Choice: It’s at the heart of the customer experience today. Consumers can move across channels and bounce from one brand to another while on the path to a purchase, meaning the customer journey is more complex than ever. That doesn’t mean it’s time to give up on tracking or managing customers’ progress, however.
“If you can view the customer journey, the advantages will multiply.”
Companies that have a comprehensive view of the many and varied touchpoints in the consumer journey will gain targeted marketing opportunities that competitors miss out on. If you can do this, the advantages will quickly multiply. Generalized marketing and communication pale in comparison to programs that target customers with context-sensitive, relevant prompts.

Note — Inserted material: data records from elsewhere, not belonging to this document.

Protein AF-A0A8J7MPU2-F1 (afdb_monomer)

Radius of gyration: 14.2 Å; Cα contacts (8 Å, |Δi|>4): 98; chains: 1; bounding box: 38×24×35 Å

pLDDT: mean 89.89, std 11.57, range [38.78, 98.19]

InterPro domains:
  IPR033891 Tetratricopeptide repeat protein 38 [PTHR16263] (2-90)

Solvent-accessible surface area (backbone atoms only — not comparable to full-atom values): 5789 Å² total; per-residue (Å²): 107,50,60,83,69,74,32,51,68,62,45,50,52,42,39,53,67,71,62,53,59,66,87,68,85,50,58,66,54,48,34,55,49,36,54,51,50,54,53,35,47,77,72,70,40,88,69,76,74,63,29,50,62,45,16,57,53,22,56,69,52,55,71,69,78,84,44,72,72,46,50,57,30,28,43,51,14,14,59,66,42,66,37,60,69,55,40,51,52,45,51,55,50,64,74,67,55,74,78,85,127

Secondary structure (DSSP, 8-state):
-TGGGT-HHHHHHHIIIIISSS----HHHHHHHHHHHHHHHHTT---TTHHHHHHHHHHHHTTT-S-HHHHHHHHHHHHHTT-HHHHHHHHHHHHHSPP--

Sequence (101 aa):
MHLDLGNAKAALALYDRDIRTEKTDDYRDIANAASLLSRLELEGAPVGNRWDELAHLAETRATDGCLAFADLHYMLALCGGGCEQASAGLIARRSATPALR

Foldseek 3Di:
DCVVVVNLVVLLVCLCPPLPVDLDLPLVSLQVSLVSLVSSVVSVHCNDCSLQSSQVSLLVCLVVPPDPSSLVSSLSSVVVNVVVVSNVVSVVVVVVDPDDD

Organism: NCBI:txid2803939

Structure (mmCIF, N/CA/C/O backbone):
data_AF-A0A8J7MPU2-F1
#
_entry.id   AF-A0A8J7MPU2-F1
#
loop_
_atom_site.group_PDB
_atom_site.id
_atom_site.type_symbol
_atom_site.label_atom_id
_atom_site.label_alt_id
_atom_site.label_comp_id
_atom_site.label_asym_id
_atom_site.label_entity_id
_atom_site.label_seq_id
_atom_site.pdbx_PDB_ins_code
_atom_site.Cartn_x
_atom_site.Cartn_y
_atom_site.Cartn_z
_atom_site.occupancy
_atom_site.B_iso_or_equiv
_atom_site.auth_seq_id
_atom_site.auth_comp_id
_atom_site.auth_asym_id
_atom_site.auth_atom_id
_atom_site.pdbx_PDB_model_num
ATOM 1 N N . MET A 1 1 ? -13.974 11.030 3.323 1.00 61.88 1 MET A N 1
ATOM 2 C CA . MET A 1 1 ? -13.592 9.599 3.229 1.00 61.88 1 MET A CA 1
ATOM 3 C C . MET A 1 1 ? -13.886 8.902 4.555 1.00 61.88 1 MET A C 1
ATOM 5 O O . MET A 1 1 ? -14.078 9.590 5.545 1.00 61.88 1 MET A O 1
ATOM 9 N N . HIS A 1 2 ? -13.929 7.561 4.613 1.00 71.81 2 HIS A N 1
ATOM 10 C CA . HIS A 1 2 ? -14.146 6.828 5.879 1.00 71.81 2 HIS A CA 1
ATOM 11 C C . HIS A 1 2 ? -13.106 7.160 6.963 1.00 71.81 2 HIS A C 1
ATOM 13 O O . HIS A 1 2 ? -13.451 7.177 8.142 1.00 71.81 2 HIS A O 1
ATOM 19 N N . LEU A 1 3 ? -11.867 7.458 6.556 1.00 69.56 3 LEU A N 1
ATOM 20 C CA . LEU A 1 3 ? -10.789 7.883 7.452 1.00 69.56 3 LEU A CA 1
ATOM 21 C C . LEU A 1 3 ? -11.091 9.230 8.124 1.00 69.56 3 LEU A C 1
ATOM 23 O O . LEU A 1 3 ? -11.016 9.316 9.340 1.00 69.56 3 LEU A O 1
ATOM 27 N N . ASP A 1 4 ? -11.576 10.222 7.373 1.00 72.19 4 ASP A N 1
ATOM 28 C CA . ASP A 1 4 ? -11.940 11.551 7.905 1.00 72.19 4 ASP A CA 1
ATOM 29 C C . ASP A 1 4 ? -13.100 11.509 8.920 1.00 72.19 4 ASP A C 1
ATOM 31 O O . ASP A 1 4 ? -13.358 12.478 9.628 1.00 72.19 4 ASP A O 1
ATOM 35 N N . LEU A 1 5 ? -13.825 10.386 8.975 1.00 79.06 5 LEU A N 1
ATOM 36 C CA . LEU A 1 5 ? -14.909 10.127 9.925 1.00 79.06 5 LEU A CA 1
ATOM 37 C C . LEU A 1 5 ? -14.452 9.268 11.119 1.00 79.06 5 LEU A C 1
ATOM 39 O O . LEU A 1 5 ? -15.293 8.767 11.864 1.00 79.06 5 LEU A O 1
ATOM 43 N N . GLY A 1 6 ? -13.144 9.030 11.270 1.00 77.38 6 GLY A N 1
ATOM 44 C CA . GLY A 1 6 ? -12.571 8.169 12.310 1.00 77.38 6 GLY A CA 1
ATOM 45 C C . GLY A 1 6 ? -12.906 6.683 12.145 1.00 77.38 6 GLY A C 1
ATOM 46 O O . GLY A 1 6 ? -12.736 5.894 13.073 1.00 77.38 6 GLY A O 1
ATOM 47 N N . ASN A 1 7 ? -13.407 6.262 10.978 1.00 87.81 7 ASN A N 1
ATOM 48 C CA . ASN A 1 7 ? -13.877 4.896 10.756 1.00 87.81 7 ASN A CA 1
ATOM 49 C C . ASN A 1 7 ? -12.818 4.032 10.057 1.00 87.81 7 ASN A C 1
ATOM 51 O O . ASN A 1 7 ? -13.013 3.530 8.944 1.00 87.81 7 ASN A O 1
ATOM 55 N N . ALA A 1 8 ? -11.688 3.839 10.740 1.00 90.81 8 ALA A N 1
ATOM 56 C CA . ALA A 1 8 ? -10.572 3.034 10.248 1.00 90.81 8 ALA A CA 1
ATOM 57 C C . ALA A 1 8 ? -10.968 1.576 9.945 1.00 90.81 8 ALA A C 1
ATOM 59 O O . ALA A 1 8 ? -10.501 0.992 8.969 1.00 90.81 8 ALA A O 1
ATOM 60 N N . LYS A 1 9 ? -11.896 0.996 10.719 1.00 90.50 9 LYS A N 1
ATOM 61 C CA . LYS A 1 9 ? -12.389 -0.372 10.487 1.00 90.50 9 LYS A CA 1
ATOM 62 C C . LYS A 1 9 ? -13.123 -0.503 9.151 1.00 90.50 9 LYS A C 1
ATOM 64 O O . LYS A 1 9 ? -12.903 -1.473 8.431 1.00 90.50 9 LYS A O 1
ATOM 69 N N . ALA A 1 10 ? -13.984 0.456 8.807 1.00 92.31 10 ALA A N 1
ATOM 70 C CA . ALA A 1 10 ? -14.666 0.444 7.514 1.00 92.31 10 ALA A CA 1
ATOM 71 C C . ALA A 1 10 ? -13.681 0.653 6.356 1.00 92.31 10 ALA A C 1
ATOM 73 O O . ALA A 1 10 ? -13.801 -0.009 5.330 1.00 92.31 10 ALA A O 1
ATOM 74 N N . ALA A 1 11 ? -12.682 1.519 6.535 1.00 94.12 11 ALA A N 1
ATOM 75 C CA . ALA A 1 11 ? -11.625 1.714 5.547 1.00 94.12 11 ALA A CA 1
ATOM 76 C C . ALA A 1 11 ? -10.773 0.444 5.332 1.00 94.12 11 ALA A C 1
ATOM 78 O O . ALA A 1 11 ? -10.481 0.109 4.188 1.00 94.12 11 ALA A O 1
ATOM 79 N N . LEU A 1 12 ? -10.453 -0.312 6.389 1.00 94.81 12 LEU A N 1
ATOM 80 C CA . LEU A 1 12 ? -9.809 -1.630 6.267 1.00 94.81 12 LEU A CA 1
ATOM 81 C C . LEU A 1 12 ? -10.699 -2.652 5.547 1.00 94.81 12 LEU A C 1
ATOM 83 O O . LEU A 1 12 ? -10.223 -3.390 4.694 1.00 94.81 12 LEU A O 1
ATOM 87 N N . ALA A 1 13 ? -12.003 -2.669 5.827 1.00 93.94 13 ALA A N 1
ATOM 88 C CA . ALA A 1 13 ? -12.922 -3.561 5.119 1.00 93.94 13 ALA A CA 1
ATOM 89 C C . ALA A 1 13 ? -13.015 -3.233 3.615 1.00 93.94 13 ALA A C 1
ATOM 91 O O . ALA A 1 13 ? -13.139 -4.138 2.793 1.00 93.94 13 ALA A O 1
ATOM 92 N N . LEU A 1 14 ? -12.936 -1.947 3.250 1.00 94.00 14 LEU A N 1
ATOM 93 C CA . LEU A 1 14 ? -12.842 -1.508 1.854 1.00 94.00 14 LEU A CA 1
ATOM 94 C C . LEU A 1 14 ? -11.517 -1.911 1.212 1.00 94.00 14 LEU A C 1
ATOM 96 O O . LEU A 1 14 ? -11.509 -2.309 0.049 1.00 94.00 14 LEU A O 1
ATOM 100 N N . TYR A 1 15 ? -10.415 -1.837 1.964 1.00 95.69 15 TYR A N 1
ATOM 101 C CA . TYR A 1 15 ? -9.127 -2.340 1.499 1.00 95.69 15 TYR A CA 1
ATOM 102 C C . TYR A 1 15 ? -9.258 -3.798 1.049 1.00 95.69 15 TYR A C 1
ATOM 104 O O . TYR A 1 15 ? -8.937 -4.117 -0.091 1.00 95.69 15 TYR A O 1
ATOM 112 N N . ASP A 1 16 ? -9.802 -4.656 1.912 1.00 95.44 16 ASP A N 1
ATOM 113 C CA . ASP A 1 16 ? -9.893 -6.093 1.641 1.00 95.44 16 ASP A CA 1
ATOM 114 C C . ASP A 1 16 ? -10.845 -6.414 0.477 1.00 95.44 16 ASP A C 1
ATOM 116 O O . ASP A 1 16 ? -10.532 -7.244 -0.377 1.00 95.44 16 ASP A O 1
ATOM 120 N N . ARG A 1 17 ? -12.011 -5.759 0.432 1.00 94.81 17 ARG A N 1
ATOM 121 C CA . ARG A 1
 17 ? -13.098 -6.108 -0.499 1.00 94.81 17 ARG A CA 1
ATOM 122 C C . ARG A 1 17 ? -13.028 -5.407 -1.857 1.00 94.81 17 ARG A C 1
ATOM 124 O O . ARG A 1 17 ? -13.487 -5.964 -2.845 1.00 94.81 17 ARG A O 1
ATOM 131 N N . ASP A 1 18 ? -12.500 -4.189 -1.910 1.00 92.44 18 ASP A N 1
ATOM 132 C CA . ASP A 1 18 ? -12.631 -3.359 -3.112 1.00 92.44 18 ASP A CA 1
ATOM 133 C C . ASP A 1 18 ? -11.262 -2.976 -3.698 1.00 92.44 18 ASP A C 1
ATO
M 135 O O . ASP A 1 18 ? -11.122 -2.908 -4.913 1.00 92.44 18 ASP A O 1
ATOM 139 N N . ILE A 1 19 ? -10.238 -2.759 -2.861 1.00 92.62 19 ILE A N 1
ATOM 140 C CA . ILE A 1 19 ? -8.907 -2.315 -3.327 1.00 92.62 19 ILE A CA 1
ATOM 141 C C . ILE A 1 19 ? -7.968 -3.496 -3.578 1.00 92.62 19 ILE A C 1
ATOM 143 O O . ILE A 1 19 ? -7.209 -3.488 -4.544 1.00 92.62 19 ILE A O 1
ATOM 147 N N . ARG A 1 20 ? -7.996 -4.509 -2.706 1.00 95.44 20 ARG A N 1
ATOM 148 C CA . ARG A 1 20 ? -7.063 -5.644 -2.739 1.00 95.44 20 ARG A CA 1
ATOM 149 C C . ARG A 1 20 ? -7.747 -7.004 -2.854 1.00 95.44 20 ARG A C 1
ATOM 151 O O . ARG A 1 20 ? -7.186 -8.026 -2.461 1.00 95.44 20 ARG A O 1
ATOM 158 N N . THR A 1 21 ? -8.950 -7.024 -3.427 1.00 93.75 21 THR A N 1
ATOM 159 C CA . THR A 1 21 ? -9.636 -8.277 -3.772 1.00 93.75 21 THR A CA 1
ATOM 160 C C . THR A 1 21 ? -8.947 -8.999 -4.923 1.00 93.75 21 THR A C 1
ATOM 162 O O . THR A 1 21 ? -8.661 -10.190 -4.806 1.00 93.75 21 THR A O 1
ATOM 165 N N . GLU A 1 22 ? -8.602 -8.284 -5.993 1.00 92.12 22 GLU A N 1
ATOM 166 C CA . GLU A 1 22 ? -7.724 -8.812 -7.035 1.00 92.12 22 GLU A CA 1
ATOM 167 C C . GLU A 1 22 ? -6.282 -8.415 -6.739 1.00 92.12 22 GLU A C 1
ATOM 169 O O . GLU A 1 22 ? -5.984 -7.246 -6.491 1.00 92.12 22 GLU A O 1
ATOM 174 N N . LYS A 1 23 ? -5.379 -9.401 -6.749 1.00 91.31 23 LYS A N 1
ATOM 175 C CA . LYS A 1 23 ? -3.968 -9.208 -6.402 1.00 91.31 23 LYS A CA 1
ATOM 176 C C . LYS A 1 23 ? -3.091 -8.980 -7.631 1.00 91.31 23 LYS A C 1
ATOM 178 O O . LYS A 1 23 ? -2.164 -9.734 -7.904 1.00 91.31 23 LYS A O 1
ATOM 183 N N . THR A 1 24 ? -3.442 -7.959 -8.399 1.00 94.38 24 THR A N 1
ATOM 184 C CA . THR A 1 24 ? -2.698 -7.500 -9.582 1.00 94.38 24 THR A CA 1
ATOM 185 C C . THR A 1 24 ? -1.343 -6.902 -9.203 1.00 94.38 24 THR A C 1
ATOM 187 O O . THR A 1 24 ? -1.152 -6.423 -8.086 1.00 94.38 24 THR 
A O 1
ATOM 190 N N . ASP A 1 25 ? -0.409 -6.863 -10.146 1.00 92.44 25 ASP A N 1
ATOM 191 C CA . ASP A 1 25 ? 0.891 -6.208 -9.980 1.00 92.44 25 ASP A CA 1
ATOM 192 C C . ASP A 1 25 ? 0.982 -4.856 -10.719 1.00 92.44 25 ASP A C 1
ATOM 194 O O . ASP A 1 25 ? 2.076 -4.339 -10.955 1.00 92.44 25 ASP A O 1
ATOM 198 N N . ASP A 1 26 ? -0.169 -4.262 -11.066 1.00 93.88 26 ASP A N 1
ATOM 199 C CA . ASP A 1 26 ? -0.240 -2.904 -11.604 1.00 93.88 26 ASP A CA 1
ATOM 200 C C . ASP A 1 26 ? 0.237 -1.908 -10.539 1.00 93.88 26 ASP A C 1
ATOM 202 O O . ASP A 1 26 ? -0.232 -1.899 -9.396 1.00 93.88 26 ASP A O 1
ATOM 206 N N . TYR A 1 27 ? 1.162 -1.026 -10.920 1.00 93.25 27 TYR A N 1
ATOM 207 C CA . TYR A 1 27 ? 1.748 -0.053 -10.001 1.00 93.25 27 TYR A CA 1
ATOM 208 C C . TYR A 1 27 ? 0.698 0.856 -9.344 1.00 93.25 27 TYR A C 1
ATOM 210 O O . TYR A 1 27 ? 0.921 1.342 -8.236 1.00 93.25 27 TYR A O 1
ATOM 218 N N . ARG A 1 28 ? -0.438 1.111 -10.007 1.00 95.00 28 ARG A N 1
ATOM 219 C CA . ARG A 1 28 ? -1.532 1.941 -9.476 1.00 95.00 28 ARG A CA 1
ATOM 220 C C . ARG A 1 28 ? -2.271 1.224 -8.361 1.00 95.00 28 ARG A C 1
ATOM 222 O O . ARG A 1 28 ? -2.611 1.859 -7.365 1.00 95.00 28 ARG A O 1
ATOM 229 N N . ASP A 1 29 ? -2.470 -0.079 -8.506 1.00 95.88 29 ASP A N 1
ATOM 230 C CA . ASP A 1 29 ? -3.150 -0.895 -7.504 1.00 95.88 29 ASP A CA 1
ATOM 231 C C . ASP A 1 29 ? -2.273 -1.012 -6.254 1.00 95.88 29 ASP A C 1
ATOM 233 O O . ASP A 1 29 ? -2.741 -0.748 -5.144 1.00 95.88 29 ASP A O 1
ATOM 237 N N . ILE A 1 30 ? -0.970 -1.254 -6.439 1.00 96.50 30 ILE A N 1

Although customer journey mapping has grown in complexity in recent years, it is an indispensable marketing tactic. Companies that connect their data across channels gain a distinct edge over rivals that can’t or don’t form these connections. The following are just a few of the new abilities that open up when marketers synchronize the customer journey with their efforts:
- Maintain a complete view of the customer. If you can follow individual customers from initial interest to purchase, you can to create a profile that will inform all further communication, and the personalize those communications to suit that single person’s unique progress through the steps of the journey. The advantages below all stem from having access to this insight. The Boston Globe realized a large portion of readers, both subscribers and non, clicked through emails to the site, but because they didn’t log in, the content wasn’t tailored specifically to their interests. Now, BlueConic embeds a unique identifier into their emails to track URLs and thus recognize readers as soon as they went from their email to web. As a result, the company can serve up more thoughtful content recommendations and subscription offers – as well as increase the number of known visitors to Globe properties.
- Anticipate customer behaviors. Working with the profile described above, you can predict what a visitor will want or need from your brand. This means automatically using intent data, both current and accumulated, to coax a curious consumer further down the path to a purchase. Follow Raen Optics on this, which creates demand for a particular product with shipping incentives on specialized exit intent messages. Double digit increases in conversions result.
- Guide customers as they progress. If you’ve mapped the whole customer journey, you know where potential buyers need to go next to be one step closer to a purchase. You can send out custom materials periodically, leading prospects along until it’s time to buy. These can encompass multiple channels – web reminder boxes on return visits, email newsletters with tailored content and more. An individual-level view of the conversion funnel can help:
- Personalize communication. If you have a map of the customer journey and an actionable record of customer’s data, it’s possible to address the exact needs those consumers have at that particular time. By recognizing individuals, even those who haven’t made themselves identified, you can offer relevant messaging, helping engagement immensely. The Seattle Times is currently testing more dynamic personalization efforts, including BlueConic, because readers are more likely to click on articles consistent with their interests and browsing behavior rather than an aggregate.
- Measure results and make smarter decisions. With a comprehensive understanding of the customer journey, you have a framework to track and potentially influence customer engagement and progress. Conversely, if you’re not sure about what the path to purchase looks like, it’s far harder to determine whether consumers are on the right path. For example, Chilewich’s attributes considerable additional revenue to their implementation of multi-channel cart abandonment recovery use-cases whereby they can ensure their shoppers complete their purchases.
“The customer data platform has emerged as a valuable tech tool.”
Making it happen. That takes care of why understanding the customer’s journey is paramount today, but how can companies make sure they have all the necessary information synched up? Standard customer relationship management systems aren’t up to the task today, as they are only one element of a good data collection and use infrastructure. Due to the many different touchpoints involved in customer engagement and the fact that consumers will likely migrate between them many times as they contemplate a purchase, the customer data platform has emerged as a valuable tech tool.
If your marketing campaigns aren’t built with the aid of a CDP, your valuable information will keep living in diaspora from each other, undermining your ability to map the customer journey and build profiles that follow buyers across different channels. With individuals moving constantly between online channels, as well as engaging with companies offline, there are plenty of data sources to synchronize. If you get only part of the picture, the many advantages above may never come to fruition. This is the simple but compelling case for better data management as a customer experience tool.